Previous studies have mainly examined the pathogenesis and causative factors of asthma and COPD separately. Whether asthma may causally contribute to the development of COPD, however, remains unclear. Some observational studies have provided some clues, but due to the presence of numerous confounding factors, the research findings are contentious. Therefore, we need a more precise method to control for confounding variables.
By adopting a Mendelian randomization approach, which enables exploration of the causal relationship between asthma and COPD without being influenced by confounding factors, this study evaluated the possible association between the two conditions. Integrating publicly available genome-wide association study (GWAS) datasets and employing careful selection of genetic instrumental variables, alongside various Mendelian randomization analysis methods, the study sought to elucidate the genetic mechanisms underlying asthma and COPD, thereby providing a clearer understanding of their interrelation.
Material and methods
Guidelines for reporting and study design
This study used a two-sample MR approach and publicly available datasets to investigate the impact of asthma on COPD. The study report adheres to the STROBE-MR Statement, which enhances the reporting of observational studies in epidemiology using Mendelian randomization [8]. Figure 1 illustrates the study design schematically.
Figure 1
Mendelian randomization analysis flowchart. A – Basic assumptions of Mendelian randomization analysis, including (1) the relevance assumption, which states that selected instrumental variables must be significantly associated with the exposure factor; (2) the exclusion restriction assumption, which states that instrumental variables could only affect the outcome through the pathway “instrumental variable → exposure → outcome”; (3) the independence assumption, which states that instrumental variables must not be significantly correlated with potential confounding factors that might affect exposure or outcome. B – Flowchart of the analysis methods used in this study
SNP – single nucleotide polymorphism. IVW – inverse variance weighted. MR-Egger – Mendelian randomization-Egger. GWAS – genome-wide association study.

Data sources
Genome-wide association study (GWAS) data for preliminary analysis of asthma indicators were obtained from two studies: by Demenais et al. on 127,669 individuals of European ancestry, including 107,715 controls and 19,954 asthma cases [9]; and by Valette et al. on 408,442 individuals of European ancestry, including 352,255 controls and 56,167 asthma cases [10].
Chronic obstructive pulmonary disease (COPD) GWAS data (ebi-a-GCST90018807) were obtained from a study by Sakaue et al. on 468,475 individuals of European ancestry, including 13,530 COPD cases and 454,945 controls [11].
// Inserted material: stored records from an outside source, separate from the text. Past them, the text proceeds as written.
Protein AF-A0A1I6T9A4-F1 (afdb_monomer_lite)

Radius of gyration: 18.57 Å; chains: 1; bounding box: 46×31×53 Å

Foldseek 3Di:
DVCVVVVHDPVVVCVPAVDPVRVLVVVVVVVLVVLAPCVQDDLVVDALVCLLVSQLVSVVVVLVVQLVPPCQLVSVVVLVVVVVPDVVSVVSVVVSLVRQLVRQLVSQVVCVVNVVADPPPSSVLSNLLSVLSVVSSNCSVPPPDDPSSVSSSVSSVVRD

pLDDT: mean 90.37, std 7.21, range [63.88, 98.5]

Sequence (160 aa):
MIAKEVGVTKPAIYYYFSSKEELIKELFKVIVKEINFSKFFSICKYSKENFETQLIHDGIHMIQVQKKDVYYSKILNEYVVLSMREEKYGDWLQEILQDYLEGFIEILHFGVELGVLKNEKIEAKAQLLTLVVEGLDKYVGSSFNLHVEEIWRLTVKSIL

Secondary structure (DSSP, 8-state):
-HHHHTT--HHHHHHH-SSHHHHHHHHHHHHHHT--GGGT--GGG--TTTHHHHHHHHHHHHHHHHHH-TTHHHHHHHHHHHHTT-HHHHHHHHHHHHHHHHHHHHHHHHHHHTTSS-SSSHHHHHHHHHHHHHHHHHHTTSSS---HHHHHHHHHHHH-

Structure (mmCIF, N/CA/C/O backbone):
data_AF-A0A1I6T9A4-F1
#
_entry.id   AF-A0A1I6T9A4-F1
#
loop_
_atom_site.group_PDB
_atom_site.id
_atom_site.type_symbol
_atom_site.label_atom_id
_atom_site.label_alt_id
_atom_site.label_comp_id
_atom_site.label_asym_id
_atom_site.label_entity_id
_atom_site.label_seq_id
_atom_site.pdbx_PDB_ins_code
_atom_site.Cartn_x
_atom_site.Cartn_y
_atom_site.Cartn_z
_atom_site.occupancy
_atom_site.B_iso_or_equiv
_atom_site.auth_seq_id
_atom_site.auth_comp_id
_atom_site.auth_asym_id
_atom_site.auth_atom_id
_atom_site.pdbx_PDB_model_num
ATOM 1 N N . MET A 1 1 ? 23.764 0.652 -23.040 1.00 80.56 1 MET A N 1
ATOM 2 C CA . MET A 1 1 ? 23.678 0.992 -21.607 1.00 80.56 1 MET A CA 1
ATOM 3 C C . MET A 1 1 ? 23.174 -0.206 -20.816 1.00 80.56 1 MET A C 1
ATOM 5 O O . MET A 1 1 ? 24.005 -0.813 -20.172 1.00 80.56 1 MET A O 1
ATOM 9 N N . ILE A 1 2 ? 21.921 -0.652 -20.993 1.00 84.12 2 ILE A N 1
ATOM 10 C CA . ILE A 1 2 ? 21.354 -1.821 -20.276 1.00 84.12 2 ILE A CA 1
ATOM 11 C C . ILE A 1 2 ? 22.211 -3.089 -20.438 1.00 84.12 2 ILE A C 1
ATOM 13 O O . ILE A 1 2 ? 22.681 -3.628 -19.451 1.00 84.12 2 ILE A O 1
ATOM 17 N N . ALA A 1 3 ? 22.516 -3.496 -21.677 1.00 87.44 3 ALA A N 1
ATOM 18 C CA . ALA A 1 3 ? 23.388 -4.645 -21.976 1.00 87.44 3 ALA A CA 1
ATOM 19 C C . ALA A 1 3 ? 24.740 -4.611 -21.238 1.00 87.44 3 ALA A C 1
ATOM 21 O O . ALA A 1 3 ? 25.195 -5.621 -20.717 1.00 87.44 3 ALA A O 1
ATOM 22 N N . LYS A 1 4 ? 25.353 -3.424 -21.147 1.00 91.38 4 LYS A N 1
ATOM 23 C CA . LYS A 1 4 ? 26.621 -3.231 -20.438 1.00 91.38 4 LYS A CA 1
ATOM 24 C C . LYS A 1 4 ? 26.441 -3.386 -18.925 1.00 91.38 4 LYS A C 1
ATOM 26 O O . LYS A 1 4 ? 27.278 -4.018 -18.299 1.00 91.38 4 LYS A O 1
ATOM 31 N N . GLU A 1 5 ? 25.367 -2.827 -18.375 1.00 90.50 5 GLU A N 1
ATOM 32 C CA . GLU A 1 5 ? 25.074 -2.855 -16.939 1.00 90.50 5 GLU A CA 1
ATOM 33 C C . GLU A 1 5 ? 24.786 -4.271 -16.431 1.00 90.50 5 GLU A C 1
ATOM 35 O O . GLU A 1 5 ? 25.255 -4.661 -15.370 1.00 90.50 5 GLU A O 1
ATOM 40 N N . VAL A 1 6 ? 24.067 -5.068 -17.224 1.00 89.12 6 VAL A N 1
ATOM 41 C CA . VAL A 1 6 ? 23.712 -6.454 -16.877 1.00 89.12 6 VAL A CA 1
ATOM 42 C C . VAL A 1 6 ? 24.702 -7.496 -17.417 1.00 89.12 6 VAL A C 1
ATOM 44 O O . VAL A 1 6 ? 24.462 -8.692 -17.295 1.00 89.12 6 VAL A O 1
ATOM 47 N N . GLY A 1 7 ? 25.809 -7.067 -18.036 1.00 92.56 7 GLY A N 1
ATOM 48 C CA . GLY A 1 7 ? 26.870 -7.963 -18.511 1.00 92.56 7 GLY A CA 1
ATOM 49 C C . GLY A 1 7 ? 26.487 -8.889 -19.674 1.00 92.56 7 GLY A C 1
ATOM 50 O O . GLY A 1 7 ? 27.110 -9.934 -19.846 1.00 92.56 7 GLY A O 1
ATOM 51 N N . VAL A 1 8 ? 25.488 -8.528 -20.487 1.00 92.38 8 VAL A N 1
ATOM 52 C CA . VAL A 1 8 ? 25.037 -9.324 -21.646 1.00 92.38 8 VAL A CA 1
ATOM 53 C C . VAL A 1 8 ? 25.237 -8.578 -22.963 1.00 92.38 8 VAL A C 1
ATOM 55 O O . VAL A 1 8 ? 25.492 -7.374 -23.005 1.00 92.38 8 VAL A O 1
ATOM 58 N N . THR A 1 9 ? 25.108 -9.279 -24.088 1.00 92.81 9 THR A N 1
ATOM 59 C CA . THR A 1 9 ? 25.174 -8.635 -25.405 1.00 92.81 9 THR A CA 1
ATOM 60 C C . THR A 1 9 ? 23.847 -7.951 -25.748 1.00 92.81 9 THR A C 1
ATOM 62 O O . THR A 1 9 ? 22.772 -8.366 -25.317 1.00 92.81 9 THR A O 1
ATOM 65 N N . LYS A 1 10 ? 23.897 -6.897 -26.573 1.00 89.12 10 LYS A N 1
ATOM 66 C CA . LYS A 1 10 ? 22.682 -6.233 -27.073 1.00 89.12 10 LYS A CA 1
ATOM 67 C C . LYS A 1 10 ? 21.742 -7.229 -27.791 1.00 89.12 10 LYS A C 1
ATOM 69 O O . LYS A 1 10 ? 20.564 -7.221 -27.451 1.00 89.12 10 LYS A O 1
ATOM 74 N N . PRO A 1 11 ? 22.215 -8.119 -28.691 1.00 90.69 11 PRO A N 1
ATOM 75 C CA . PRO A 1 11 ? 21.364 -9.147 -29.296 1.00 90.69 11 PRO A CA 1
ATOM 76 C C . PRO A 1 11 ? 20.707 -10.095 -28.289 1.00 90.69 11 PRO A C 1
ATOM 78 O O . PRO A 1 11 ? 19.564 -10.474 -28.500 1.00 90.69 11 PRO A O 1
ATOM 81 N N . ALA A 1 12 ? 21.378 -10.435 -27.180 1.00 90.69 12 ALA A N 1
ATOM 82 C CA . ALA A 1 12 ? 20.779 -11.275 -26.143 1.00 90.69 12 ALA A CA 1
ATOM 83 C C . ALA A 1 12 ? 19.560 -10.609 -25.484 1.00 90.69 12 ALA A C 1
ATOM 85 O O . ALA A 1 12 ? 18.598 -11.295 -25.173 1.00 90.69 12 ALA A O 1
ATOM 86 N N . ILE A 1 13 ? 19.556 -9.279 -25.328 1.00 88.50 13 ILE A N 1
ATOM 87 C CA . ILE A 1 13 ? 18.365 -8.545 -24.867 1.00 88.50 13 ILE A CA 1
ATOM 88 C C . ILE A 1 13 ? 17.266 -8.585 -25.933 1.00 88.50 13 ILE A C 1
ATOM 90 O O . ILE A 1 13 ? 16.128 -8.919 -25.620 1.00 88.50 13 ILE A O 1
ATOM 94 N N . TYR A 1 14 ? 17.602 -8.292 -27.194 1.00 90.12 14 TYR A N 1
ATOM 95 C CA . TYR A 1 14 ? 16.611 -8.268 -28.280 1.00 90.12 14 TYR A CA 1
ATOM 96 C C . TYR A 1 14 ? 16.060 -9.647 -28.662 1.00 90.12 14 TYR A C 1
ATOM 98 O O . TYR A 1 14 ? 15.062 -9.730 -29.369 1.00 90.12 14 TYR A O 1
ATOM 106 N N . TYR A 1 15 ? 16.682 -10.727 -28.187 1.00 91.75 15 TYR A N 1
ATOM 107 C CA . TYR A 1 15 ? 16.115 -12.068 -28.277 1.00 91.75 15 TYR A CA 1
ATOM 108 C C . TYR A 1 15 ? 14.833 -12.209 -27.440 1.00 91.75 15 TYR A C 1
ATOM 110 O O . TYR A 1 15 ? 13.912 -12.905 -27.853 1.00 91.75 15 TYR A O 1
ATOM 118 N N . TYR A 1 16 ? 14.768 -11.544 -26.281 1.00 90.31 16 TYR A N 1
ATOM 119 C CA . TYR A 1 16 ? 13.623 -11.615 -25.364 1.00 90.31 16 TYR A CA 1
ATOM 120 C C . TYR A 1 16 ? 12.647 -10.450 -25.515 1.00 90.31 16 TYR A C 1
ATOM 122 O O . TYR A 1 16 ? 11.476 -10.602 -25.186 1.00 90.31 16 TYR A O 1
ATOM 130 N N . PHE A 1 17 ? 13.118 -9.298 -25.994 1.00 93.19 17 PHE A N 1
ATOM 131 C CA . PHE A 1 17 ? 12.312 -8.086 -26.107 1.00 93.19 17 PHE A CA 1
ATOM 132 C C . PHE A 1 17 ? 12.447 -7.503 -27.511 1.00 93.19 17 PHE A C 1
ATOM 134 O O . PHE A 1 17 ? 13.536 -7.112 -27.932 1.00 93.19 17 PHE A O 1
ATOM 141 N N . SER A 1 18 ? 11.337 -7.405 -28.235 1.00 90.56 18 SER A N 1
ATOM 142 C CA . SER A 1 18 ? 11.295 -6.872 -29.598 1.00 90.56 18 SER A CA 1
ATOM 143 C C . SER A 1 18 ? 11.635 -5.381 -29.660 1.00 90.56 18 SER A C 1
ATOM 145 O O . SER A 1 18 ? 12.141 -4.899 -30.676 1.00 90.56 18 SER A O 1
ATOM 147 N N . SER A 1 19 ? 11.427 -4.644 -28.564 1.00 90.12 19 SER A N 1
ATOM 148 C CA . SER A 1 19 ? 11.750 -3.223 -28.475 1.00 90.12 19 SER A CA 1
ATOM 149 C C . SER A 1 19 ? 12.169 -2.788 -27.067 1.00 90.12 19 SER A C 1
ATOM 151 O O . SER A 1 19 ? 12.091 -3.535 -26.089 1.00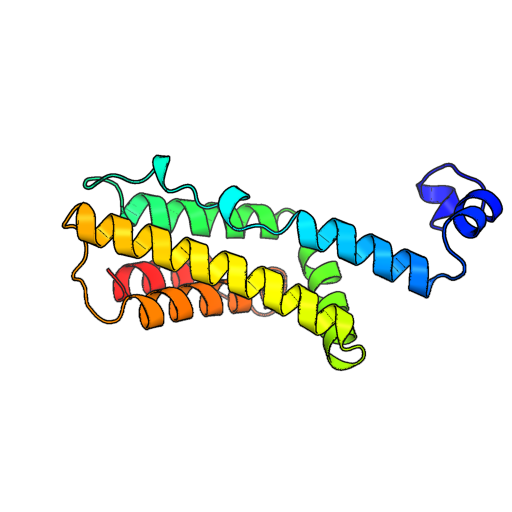 90.12 19 SER A O 1
ATOM 153 N N . LYS A 1 20 ? 12.637 -1.539 -26.962 1.00 85.19 20 LYS A N 1
ATOM 154 C CA . LYS A 1 20 ? 12.952 -0.918 -25.668 1.00 85.19 20 LYS A CA 1
ATOM 155 C C . LYS A 1 20 ? 11.682 -0.743 -24.829 1.00 85.19 20 LYS A C 1
ATOM 157 O O . LYS A 1 20 ? 11.732 -0.914 -23.616 1.00 85.19 20 LYS A O 1
ATOM 162 N N . GLU A 1 21 ? 10.575 -0.398 -25.471 1.00 85.44 21 GLU A N 1
ATOM 163 C CA . GLU A 1 21 ? 9.264 -0.214 -24.851 1.00 85.44 21 GLU A CA 1
ATOM 164 C C . GLU A 1 21 ? 8.755 -1.536 -24.264 1.00 85.44 21 GLU A C 1
ATOM 166 O O . GLU A 1 21 ? 8.300 -1.558 -23.124 1.00 85.44 21 GLU A O 1
ATOM 171 N N . GLU A 1 22 ? 8.917 -2.653 -24.981 1.00 88.06 22 GLU A N 1
ATOM 172 C CA . GLU A 1 22 ? 8.552 -3.979 -24.466 1.00 88.06 22 GLU A CA 1
ATOM 173 C C . GLU A 1 22 ? 9.402 -4.385 -23.253 1.00 88.06 22 GLU A C 1
ATOM 175 O O . GLU A 1 22 ? 8.865 -4.861 -22.254 1.00 88.06 22 GLU A O 1
ATOM 180 N N . LEU A 1 23 ? 10.714 -4.128 -23.294 1.00 89.31 23 LEU A N 1
ATOM 181 C CA . LEU A 1 23 ? 11.594 -4.346 -22.143 1.00 89.31 23 LEU A CA 1
ATOM 182 C C . LEU A 1 23 ? 11.147 -3.529 -20.920 1.00 89.31 23 LEU A C 1
ATOM 184 O O . LEU A 1 23 ? 11.104 -4.056 -19.811 1.00 89.31 23 LEU A O 1
ATOM 188 N N . ILE A 1 24 ? 10.823 -2.247 -21.112 1.00 85.69 24 ILE A N 1
ATOM 189 C CA . ILE A 1 24 ? 10.350 -1.366 -20.032 1.00 85.69 24 ILE A CA 1
ATOM 190 C C . ILE A 1 24 ? 9.028 -1.882 -19.458 1.00 85.69 24 ILE A C 1
ATOM 192 O O . ILE A 1 24 ? 8.866 -1.942 -18.242 1.00 85.69 24 ILE A O 1
ATOM 196 N N . LYS A 1 25 ? 8.106 -2.308 -20.321 1.00 86.69 25 LYS A N 1
ATOM 197 C CA . LYS A 1 25 ? 6.807 -2.850 -19.927 1.00 86.69 25 LYS A CA 1
ATOM 198 C C . LYS A 1 25 ? 6.929 -4.113 -19.076 1.00 86.69 25 LYS A C 1
ATOM 200 O O . LYS A 1 25 ? 6.285 -4.212 -18.034 1.00 86.69 25 LYS A O 1
ATOM 205 N N . GLU A 1 26 ? 7.761 -5.067 -19.490 1.00 88.50 26 GLU A N 1
ATOM 206 C CA . GLU A 1 26 ? 7.994 -6.281 -18.701 1.00 88.50 26 GLU A CA 1
ATOM 207 C C . GLU A 1 26 ? 8.758 -5.982 -17.404 1.00 88.50 26 GLU A C 1
ATOM 209 O O . GLU A 1 26 ? 8.465 -6.587 -16.374 1.00 88.50 26 GLU A O 1
ATOM 214 N N . LEU A 1 27 ? 9.666 -5.000 -17.403 1.00 86.75 27 LEU A N 1
ATOM 215 C CA . LEU A 1 27 ? 10.315 -4.541 -16.175 1.00 86.75 27 LEU A CA 1
ATOM 216 C C . LEU A 1 27 ? 9.295 -3.975 -15.176 1.00 86.75 27 LEU A C 1
ATOM 218 O O . LEU A 1 27 ? 9.312 -4.363 -14.009 1.00 86.75 27 LEU A O 1
ATOM 222 N N . PHE A 1 28 ? 8.381 -3.108 -15.619 1.00 85.56 28 PHE A N 1
ATOM 223 C CA . PHE A 1 28 ? 7.336 -2.566 -14.747 1.00 85.56 28 PHE A CA 1
ATOM 224 C C . PHE A 1 28 ? 6.424 -3.650 -14.190 1.00 85.56 28 PHE A C 1
ATOM 226 O O . PHE A 1 28 ? 6.127 -3.639 -13.001 1.00 85.56 28 PHE A O 1
ATOM 233 N N . LYS A 1 29 ? 6.054 -4.635 -15.009 1.00 85.81 29 LYS A N 1
ATOM 234 C CA . LYS A 1 29 ? 5.276 -5.792 -14.558 1.00 85.81 29 LYS A CA 1
ATOM 235 C C . LYS A 1 29 ? 5.973 -6.575 -13.442 1.00 85.81 29 LYS A C 1
ATOM 237 O O . LYS A 1 29 ? 5.301 -7.093 -12.557 1.00 85.81 29 LYS A O 1
ATOM 242 N N . VAL A 1 30 ? 7.302 -6.694 -13.481 1.00 86.81 30 VAL A N 1
ATOM 243 C CA . VAL A 1 30 ? 8.073 -7.323 -12.396 1.00 86.81 30 VAL A CA 1
ATOM 244 C C . VAL A 1 30 ? 8.082 -6.432 -11.156 1.00 86.81 30 VAL A C 1
ATOM 246 O O . VAL A 1 30 ? 7.826 -6.924 -10.065 1.00 86.81 30 VAL A O 1
ATOM 249 N N . ILE A 1 31 ? 8.315 -5.127 -11.317 1.00 84.62 31 ILE A N 1
ATOM 250 C CA . ILE A 1 31 ? 8.364 -4.171 -10.200 1.00 84.62 31 ILE A CA 1
ATOM 251 C C . ILE A 1 31 ? 7.022 -4.097 -9.466 1.00 84.62 31 ILE A C 1
ATOM 253 O O . ILE A 1 31 ? 6.996 -4.156 -8.243 1.00 84.62 31 ILE A O 1
ATOM 257 N N . VAL A 1 32 ? 5.910 -4.009 -10.198 1.00 81.81 32 VAL A N 1
ATOM 258 C CA . VAL A 1 32 ? 4.558 -3.929 -9.626 1.00 81.81 32 VAL A CA 1
ATOM 259 C C . VAL A 1 32 ? 4.244 -5.146 -8.758 1.00 81.81 32 VAL A C 1
ATOM 261 O O . VAL A 1 32 ? 3.693 -4.990 -7.679 1.00 81.81 32 VAL A O 1
ATOM 264 N N . LYS A 1 33 ? 4.675 -6.349 -9.155 1.00 83.19 33 LYS A N 1
ATOM 265 C CA . LYS A 1 33 ? 4.485 -7.566 -8.346 1.00 83.19 33 LYS A CA 1
ATOM 266 C C . LYS A 1 33 ? 5.225 -7.544 -7.005 1.00 83.19 33 LYS A C 1
ATOM 268 O O . LYS A 1 33 ? 4.839 -8.250 -6.077 1.00 83.19 33 LYS A O 1
ATOM 273 N N . GLU A 1 34 ? 6.287 -6.751 -6.898 1.00 85.50 34 GLU A N 1
ATOM 274 C CA . GLU A 1 34 ? 7.037 -6.567 -5.651 1.00 85.50 34 GLU A CA 1
ATOM 275 C C . GLU A 1 34 ? 6.392 -5.529 -4.717 1.00 85.50 34 GLU A C 1
ATOM 277 O O . GLU A 1 34 ? 6.791 -5.419 -3.549 1.00 85.50 34 GLU A O 1
ATOM 282 N N . ILE A 1 35 ? 5.408 -4.773 -5.220 1.00 85.62 35 ILE A N 1
ATOM 283 C CA . ILE A 1 35 ? 4.569 -3.854 -4.452 1.00 85.62 35 ILE A CA 1
ATOM 284 C C . ILE A 1 35 ? 3.331 -4.634 -4.023 1.00 85.62 35 ILE A C 1
ATOM 286 O O . ILE A 1 35 ? 2.402 -4.832 -4.796 1.00 85.62 35 ILE A O 1
ATOM 290 N N . ASN A 1 36 ? 3.342 -5.110 -2.785 1.00 87.94 36 ASN A N 1
ATOM 291 C CA . ASN A 1 36 ? 2.217 -5.836 -2.216 1.00 87.94 36 ASN A CA 1
ATOM 292 C C . ASN A 1 36 ? 2.008 -5.431 -0.759 1.00 87.94 36 ASN A C 1
ATOM 294 O O . ASN A 1 36 ? 2.962 -5.130 -0.033 1.00 87.94 36 ASN A O 1
ATOM 298 N N . PHE A 1 37 ? 0.751 -5.464 -0.337 1.00 95.00 37 PHE A N 1
ATOM 299 C CA . PHE A 1 37 ? 0.317 -5.116 1.007 1.00 95.00 37 PHE A CA 1
ATOM 300 C C . PHE A 1 37 ? 1.005 -5.980 2.074 1.00 95.00 37 PHE A C 1
ATOM 302 O O . PHE A 1 37 ? 1.546 -5.473 3.064 1.00 95.00 37 PHE A O 1
ATOM 309 N N . SER A 1 38 ? 1.059 -7.292 1.823 1.00 94.88 38 SER A N 1
ATOM 310 C CA . SER A 1 38 ? 1.544 -8.304 2.773 1.00 94.88 38 SER A CA 1
ATOM 311 C C . SER A 1 38 ? 3.011 -8.134 3.200 1.00 94.88 38 SER A C 1
ATOM 313 O O . SER A 1 38 ? 3.414 -8.592 4.272 1.00 94.88 38 SER A O 1
ATOM 315 N N . LYS A 1 39 ? 3.820 -7.437 2.390 1.00 93.81 39 LYS A N 1
ATOM 316 C CA . LYS A 1 39 ? 5.222 -7.113 2.688 1.00 93.81 39 LYS A CA 1
ATOM 317 C C . LYS A 1 39 ? 5.371 -6.205 3.904 1.00 93.81 39 LYS A C 1
ATOM 319 O O . LYS A 1 39 ? 6.391 -6.270 4.591 1.00 93.81 39 LYS A O 1
ATOM 324 N N . PHE A 1 40 ? 4.377 -5.360 4.159 1.00 95.69 40 PHE A N 1
ATOM 325 C CA . PHE A 1 40 ? 4.421 -4.364 5.226 1.00 95.69 40 PHE A CA 1
ATOM 326 C C . PHE A 1 40 ? 3.394 -4.640 6.315 1.00 95.69 40 PHE A C 1
ATOM 328 O O . PHE A 1 40 ? 3.716 -4.508 7.494 1.00 95.69 40 PHE A O 1
ATOM 335 N N . PHE A 1 41 ? 2.204 -5.088 5.930 1.00 97.50 41 PHE A N 1
ATOM 336 C CA . PHE A 1 41 ? 1.089 -5.304 6.834 1.00 97.50 41 PHE A CA 1
ATOM 337 C C . PHE A 1 41 ? 0.765 -6.793 6.905 1.00 97.50 41 PHE A C 1
ATOM 339 O O . PHE A 1 41 ? 0.557 -7.454 5.893 1.00 97.50 41 PHE A O 1
ATOM 346 N N . SER A 1 42 ? 0.738 -7.343 8.116 1.00 95.75 42 SER A N 1
ATOM 347 C CA . SER A 1 42 ? 0.428 -8.757 8.333 1.00 95.75 42 SER A CA 1
ATOM 348 C C . SER A 1 42 ? -0.507 -8.900 9.519 1.00 95.75 42 SER A C 1
ATOM 350 O O . SER A 1 42 ? -0.102 -8.645 10.653 1.00 95.75 42 SER A O 1
ATOM 352 N N . ILE A 1 43 ? -1.738 -9.344 9.253 1.00 95.19 43 ILE A N 1
ATOM 353 C CA . ILE A 1 43 ? -2.811 -9.499 10.246 1.00 95.19 43 ILE A CA 1
ATOM 354 C C . ILE A 1 43 ? -2.375 -10.306 11.479 1.00 95.19 43 ILE A C 1
ATOM 356 O O . ILE A 1 43 ? -2.720 -9.959 12.604 1.00 95.19 43 ILE A O 1
ATOM 360 N N . CYS A 1 44 ? -1.507 -11.307 11.302 1.00 95.25 44 CYS A N 1
ATOM 361 C CA . CYS A 1 44 ? -0.992 -12.152 12.383 1.00 95.25 44 CYS A CA 1
ATOM 362 C C . CYS A 1 44 ? -0.154 -11.406 13.440 1.00 95.25 44 CYS A C 1
ATOM 364 O O . CYS A 1 44 ? 0.129 -11.975 14.492 1.00 95.25 44 CYS A O 1
ATOM 366 N N . LYS A 1 45 ? 0.283 -10.168 13.172 1.00 96.50 45 LYS A N 1
ATOM 367 C CA . LYS A 1 45 ? 1.034 -9.333 14.128 1.00 96.50 45 LYS A CA 1
ATOM 368 C C . LYS A 1 45 ? 0.133 -8.479 15.024 1.00 96.50 45 LYS A C 1
ATOM 370 O O . LYS A 1 45 ? 0.629 -7.874 15.976 1.00 96.50 45 LYS A O 1
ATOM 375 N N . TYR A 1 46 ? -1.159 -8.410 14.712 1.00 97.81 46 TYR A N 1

Other GWAS data: eosinophil cell count (ieu-b-33) from Vuckovic et al., including 563,946 samples [12, 13]; past tobacco smoking (ukb-b-2134) [14] from approximately 500,000 UK Biobank samples [15]; falling risk (ebi-a-GCST90012857) from GWAS data analysis including 451,179 samples [16, 17].
Instrumental variable selection
Effective genetic instrumental variables must meet three core assumptions: (1) the relevance assumption, i.e., the chosen instrumental variables must exhibit a significant association with the exposure factor; (2) the independence assumption, i.e., instrumental variables must not be significantly correlated with potential confounding factors that might affect exposure or outcome; (3) the exclusion restriction assumption, i.e., instrumental variables must exclusively influence the outcome through the pathway “instrumental variable → exposure → outcome”.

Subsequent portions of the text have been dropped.